• _Assignment_:
Find the line with "ATOM 67 O O" in the records below. Copy it and every line after it, up to and including the line with "ATOM 84 N N".

• _Source records_:
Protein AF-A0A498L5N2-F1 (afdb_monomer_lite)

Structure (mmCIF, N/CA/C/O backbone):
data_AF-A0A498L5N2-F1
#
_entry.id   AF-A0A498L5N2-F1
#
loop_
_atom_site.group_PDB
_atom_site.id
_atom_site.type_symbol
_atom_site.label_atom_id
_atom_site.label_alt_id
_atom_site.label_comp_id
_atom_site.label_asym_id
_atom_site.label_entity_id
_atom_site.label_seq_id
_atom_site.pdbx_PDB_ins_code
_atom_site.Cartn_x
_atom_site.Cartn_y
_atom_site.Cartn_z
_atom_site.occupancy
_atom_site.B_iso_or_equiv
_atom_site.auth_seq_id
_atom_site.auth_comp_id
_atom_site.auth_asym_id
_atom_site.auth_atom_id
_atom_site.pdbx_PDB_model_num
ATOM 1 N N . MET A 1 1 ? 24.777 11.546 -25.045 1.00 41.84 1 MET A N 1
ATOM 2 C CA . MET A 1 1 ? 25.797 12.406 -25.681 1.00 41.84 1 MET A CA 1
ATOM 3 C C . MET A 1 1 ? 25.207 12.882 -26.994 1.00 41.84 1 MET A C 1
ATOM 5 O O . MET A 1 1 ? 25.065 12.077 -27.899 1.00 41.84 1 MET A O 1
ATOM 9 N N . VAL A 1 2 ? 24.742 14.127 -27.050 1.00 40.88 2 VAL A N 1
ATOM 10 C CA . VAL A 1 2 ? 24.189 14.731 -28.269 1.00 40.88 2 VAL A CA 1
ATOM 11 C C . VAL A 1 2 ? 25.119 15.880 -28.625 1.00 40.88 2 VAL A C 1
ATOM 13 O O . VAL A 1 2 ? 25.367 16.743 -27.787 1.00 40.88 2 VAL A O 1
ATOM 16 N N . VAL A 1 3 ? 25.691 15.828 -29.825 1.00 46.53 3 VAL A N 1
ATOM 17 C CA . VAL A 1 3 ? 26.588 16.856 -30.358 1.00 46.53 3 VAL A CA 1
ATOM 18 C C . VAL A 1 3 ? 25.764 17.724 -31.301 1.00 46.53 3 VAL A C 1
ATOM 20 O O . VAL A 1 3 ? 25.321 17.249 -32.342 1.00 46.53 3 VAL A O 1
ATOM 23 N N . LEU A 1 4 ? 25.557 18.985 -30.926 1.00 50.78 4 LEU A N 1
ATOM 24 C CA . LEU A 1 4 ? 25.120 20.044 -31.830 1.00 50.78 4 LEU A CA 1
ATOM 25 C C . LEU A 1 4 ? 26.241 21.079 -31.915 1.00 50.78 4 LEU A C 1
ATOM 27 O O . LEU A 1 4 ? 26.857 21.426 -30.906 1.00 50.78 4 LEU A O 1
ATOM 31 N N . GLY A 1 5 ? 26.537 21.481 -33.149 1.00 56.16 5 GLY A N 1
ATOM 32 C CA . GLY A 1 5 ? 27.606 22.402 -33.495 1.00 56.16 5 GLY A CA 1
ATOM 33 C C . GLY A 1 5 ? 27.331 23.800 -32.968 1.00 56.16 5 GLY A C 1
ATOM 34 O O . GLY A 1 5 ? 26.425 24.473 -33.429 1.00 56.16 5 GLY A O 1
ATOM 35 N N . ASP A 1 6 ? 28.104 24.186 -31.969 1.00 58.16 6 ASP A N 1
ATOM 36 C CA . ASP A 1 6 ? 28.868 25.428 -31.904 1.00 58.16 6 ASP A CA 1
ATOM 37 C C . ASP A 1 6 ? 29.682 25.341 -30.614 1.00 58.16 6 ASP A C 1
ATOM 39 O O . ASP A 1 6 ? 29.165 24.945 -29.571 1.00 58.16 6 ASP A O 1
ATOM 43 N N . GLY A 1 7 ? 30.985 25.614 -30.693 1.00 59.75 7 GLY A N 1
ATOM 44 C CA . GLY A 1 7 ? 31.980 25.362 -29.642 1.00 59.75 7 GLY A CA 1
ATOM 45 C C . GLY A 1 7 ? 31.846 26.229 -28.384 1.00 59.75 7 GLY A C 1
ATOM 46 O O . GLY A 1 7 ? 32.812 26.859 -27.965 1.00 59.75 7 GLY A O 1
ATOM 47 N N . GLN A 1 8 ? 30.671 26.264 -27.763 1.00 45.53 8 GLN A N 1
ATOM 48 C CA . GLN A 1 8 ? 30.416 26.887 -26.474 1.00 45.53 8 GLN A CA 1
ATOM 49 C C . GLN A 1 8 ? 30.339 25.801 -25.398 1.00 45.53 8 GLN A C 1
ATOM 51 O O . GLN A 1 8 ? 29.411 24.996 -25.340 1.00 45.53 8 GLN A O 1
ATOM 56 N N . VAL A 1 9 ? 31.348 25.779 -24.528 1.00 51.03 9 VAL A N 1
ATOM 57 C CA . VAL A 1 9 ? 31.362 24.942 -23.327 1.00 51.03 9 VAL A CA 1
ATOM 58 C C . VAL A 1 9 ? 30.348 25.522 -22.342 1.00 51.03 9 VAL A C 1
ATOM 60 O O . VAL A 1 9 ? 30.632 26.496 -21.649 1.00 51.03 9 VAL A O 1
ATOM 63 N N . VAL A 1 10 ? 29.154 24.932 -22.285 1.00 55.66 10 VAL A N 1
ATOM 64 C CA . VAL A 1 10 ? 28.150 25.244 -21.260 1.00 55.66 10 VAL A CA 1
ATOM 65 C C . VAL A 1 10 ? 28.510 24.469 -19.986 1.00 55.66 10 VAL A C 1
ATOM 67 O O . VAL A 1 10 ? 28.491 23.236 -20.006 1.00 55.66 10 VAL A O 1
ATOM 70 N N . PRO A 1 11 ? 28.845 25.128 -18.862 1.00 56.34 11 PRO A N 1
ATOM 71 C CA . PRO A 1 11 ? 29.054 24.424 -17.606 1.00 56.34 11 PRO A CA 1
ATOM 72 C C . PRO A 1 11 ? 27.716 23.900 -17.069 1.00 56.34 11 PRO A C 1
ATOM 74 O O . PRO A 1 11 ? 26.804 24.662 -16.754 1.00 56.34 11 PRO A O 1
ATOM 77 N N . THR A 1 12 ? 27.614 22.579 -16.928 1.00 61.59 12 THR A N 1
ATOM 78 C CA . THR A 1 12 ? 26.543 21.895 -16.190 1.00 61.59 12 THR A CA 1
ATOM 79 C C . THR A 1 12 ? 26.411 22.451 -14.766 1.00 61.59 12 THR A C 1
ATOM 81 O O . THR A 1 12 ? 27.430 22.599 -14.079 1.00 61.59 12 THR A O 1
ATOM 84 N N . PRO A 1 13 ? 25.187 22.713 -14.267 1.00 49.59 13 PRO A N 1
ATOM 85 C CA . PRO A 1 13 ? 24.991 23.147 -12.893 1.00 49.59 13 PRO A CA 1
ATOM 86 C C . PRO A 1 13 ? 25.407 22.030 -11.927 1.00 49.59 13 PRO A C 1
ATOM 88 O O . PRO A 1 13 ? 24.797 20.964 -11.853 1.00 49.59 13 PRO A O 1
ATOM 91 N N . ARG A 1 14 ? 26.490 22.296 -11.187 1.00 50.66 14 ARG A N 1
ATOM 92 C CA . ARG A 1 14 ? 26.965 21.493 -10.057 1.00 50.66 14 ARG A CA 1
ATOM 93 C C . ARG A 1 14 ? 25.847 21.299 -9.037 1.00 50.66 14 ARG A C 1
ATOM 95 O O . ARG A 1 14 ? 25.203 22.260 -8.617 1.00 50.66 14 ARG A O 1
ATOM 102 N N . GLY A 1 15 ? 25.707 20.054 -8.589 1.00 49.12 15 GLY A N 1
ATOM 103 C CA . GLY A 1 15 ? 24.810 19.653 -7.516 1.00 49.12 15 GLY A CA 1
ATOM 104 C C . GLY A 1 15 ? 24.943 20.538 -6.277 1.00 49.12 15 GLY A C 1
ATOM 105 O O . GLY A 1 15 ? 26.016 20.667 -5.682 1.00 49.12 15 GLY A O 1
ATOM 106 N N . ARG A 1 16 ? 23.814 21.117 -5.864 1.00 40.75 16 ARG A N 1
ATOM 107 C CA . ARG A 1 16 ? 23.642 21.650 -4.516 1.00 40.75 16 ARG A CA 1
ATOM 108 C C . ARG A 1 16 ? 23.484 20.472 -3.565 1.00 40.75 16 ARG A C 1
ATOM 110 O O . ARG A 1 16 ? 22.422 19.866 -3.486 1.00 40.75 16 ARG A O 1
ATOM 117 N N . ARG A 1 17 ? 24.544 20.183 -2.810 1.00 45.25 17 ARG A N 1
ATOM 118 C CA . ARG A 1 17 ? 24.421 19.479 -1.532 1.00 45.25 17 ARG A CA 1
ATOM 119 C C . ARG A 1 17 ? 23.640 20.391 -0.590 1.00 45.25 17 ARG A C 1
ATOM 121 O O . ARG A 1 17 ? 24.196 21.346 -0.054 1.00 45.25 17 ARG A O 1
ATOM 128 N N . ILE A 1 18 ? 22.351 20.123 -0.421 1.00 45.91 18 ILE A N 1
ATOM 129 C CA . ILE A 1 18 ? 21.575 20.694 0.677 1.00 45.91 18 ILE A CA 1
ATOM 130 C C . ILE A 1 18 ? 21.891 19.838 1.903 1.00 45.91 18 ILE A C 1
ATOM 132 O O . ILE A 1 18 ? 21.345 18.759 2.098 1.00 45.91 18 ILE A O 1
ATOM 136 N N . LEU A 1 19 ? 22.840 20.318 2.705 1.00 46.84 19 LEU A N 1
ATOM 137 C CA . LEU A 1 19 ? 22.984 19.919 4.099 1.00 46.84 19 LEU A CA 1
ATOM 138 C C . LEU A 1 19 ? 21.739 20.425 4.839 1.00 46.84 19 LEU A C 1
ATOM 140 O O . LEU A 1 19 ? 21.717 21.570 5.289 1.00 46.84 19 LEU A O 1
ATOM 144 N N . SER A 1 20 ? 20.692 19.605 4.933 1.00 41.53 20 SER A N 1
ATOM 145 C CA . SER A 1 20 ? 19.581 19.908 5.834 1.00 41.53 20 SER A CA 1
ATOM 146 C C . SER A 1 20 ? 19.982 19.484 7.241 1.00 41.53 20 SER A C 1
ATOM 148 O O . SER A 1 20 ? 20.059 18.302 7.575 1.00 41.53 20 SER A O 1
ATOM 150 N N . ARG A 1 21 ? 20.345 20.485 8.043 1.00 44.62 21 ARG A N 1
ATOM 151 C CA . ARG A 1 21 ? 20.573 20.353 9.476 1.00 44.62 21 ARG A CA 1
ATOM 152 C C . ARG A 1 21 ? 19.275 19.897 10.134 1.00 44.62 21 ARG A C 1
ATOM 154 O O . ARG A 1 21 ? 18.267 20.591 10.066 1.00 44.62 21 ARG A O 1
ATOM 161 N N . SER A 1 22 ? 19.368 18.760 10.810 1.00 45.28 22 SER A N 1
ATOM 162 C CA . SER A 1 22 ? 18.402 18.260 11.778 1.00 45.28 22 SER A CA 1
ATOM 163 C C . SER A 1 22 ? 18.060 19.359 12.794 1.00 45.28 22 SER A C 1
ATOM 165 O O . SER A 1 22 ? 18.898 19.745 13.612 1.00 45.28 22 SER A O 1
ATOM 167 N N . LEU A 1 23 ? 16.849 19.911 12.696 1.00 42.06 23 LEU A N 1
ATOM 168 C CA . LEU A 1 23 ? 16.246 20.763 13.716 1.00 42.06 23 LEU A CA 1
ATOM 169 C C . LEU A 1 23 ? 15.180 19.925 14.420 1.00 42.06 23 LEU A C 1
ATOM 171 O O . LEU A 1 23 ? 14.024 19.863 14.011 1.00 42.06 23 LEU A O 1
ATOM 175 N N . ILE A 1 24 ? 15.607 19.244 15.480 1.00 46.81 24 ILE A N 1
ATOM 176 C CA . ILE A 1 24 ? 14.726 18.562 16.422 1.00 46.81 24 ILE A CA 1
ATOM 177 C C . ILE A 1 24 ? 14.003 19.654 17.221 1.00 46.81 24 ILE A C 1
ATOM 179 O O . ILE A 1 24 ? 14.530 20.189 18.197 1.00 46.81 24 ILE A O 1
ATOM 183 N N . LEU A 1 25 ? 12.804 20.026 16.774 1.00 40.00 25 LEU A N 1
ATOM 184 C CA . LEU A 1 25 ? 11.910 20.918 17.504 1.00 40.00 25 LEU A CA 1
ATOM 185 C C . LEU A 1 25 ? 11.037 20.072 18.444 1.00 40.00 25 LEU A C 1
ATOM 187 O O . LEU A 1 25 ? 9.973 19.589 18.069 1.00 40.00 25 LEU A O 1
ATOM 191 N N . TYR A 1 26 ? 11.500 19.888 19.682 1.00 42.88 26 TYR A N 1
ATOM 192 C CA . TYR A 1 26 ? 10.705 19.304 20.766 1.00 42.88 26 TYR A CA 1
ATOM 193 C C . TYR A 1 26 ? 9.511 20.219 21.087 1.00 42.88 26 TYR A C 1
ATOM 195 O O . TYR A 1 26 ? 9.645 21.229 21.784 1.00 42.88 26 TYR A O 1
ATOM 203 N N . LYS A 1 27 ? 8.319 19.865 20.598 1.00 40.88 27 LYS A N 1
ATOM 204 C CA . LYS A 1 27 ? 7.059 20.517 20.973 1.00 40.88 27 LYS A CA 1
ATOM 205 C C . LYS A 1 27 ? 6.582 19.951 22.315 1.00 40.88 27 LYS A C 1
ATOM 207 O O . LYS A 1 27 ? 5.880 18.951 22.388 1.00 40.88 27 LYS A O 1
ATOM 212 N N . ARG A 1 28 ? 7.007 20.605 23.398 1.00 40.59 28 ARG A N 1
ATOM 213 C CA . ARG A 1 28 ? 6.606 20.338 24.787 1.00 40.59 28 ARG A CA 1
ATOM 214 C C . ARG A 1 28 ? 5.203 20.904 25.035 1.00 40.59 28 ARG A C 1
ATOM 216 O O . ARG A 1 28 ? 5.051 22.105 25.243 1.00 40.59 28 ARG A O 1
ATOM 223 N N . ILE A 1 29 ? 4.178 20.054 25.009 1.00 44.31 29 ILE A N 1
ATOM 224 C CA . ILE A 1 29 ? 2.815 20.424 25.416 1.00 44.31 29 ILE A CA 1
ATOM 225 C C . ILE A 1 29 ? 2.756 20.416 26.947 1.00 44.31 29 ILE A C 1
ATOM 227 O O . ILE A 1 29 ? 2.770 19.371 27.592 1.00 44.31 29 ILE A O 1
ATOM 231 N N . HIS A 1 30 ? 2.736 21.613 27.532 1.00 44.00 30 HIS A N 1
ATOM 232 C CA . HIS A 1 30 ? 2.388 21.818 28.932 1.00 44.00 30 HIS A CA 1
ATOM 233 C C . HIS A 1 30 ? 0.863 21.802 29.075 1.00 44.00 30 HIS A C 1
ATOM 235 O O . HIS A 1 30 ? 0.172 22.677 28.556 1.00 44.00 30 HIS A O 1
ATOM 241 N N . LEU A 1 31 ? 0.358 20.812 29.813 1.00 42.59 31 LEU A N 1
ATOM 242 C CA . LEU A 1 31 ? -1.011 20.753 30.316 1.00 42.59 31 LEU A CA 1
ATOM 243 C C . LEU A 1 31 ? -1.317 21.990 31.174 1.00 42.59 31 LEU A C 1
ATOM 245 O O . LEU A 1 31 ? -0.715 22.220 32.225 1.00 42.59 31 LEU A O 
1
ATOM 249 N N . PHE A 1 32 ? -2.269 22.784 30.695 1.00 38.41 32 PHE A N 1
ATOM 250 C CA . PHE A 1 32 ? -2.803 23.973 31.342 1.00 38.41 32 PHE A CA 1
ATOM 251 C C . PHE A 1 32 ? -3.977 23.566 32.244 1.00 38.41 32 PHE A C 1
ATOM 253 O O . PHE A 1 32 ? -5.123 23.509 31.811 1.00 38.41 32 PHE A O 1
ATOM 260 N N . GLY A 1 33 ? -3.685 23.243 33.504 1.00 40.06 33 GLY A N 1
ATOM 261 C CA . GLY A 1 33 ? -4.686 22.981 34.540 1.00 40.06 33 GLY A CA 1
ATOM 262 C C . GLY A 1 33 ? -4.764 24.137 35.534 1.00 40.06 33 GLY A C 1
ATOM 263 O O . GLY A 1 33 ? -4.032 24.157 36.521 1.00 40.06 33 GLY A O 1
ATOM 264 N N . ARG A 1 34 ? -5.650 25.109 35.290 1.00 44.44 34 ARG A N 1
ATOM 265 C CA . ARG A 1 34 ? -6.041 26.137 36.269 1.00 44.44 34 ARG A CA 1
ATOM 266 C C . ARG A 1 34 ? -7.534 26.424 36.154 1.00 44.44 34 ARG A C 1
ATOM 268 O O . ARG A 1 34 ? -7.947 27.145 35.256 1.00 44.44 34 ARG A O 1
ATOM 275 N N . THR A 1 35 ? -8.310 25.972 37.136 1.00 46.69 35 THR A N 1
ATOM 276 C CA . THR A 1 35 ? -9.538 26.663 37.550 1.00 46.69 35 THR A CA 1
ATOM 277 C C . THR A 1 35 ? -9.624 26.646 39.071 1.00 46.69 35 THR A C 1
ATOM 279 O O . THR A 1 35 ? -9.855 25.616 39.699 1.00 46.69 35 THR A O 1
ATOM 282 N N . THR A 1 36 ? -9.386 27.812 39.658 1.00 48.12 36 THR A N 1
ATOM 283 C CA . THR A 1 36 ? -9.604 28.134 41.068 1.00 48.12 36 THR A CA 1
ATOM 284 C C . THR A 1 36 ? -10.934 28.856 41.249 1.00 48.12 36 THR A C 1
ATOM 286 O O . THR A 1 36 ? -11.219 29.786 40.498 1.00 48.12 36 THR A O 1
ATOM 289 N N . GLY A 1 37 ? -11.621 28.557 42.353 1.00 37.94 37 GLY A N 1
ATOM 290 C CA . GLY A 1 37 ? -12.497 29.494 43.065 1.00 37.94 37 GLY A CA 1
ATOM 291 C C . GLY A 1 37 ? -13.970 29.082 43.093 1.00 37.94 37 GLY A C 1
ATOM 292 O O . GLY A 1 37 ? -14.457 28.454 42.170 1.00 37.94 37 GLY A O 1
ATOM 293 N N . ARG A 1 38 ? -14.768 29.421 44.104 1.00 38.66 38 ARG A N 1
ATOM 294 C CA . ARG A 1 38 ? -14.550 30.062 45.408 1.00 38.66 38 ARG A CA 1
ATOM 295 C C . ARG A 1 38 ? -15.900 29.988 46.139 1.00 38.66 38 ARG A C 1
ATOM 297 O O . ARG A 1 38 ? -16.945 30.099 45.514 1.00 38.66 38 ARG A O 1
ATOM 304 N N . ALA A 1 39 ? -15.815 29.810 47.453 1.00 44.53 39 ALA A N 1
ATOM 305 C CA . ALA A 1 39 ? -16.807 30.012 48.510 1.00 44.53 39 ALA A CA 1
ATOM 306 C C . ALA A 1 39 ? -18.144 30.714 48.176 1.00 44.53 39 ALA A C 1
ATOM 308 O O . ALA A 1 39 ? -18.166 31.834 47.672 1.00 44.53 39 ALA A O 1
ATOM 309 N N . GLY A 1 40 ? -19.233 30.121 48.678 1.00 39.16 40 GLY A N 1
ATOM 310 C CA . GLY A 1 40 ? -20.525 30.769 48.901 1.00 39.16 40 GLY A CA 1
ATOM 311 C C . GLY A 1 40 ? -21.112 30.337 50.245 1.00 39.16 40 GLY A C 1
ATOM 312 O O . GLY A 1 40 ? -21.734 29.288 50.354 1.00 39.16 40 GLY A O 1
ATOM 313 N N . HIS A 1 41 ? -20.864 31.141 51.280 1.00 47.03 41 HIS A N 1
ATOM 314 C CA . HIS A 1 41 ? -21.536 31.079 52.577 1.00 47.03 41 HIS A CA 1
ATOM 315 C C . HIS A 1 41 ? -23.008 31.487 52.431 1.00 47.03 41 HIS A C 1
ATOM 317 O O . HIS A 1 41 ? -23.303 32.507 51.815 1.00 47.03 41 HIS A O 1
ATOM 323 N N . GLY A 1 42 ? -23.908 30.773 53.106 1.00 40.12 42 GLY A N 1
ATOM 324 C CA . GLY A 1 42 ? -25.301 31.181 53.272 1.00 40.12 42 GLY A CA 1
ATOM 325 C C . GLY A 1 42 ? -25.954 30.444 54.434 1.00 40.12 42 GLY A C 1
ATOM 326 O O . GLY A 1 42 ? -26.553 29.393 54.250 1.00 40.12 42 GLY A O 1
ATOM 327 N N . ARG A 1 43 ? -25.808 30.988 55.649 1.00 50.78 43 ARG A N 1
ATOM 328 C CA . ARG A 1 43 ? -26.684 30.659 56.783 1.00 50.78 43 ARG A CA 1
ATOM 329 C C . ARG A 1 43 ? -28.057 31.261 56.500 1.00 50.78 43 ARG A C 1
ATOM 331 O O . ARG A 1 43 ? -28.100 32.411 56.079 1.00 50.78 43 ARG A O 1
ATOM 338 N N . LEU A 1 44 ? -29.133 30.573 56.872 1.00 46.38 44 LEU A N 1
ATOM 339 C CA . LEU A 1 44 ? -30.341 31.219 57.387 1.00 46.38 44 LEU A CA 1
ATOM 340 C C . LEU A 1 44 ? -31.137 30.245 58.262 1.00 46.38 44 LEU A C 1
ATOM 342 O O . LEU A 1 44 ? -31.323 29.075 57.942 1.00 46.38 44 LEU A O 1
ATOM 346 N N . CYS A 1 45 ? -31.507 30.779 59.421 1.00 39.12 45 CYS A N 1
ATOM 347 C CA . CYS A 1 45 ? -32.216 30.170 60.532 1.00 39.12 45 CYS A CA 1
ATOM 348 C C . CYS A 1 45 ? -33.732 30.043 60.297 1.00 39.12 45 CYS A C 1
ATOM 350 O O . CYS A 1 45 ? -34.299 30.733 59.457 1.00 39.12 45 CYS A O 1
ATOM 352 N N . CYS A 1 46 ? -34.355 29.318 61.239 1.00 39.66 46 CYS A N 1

• _Exercise output_:
ATOM 67 O O . VAL A 1 10 ? 28.491 23.236 -20.006 1.00 55.66 10 VAL A O 1
ATOM 70 N N . PRO A 1 11 ? 28.845 25.128 -18.862 1.00 56.34 11 PRO A N 1
ATOM 71 C CA . PRO A 1 11 ? 29.054 24.424 -17.606 1.00 56.34 11 PRO A CA 1
ATOM 72 C C . PRO A 1 11 ? 27.716 23.900 -17.069 1.00 56.34 11 PRO A C 1
ATOM 74 O O . PRO A 1 11 ? 26.804 24.662 -16.754 1.00 56.34 11 PRO A O 1
ATOM 77 N N . THR A 1 12 ? 27.614 22.579 -16.928 1.00 61.59 12 THR A N 1
ATOM 78 C CA . THR A 1 12 ? 26.543 21.895 -16.190 1.00 61.59 12 THR A CA 1
ATOM 79 C C . THR A 1 12 ? 26.411 22.451 -14.766 1.00 61.59 12 THR A C 1
ATOM 81 O O . THR A 1 12 ? 27.430 22.599 -14.079 1.00 61.59 12 THR A O 1
ATOM 84 N N . PRO A 1 13 ? 25.187 22.713 -14.267 1.00 49.59 13 PRO A N 1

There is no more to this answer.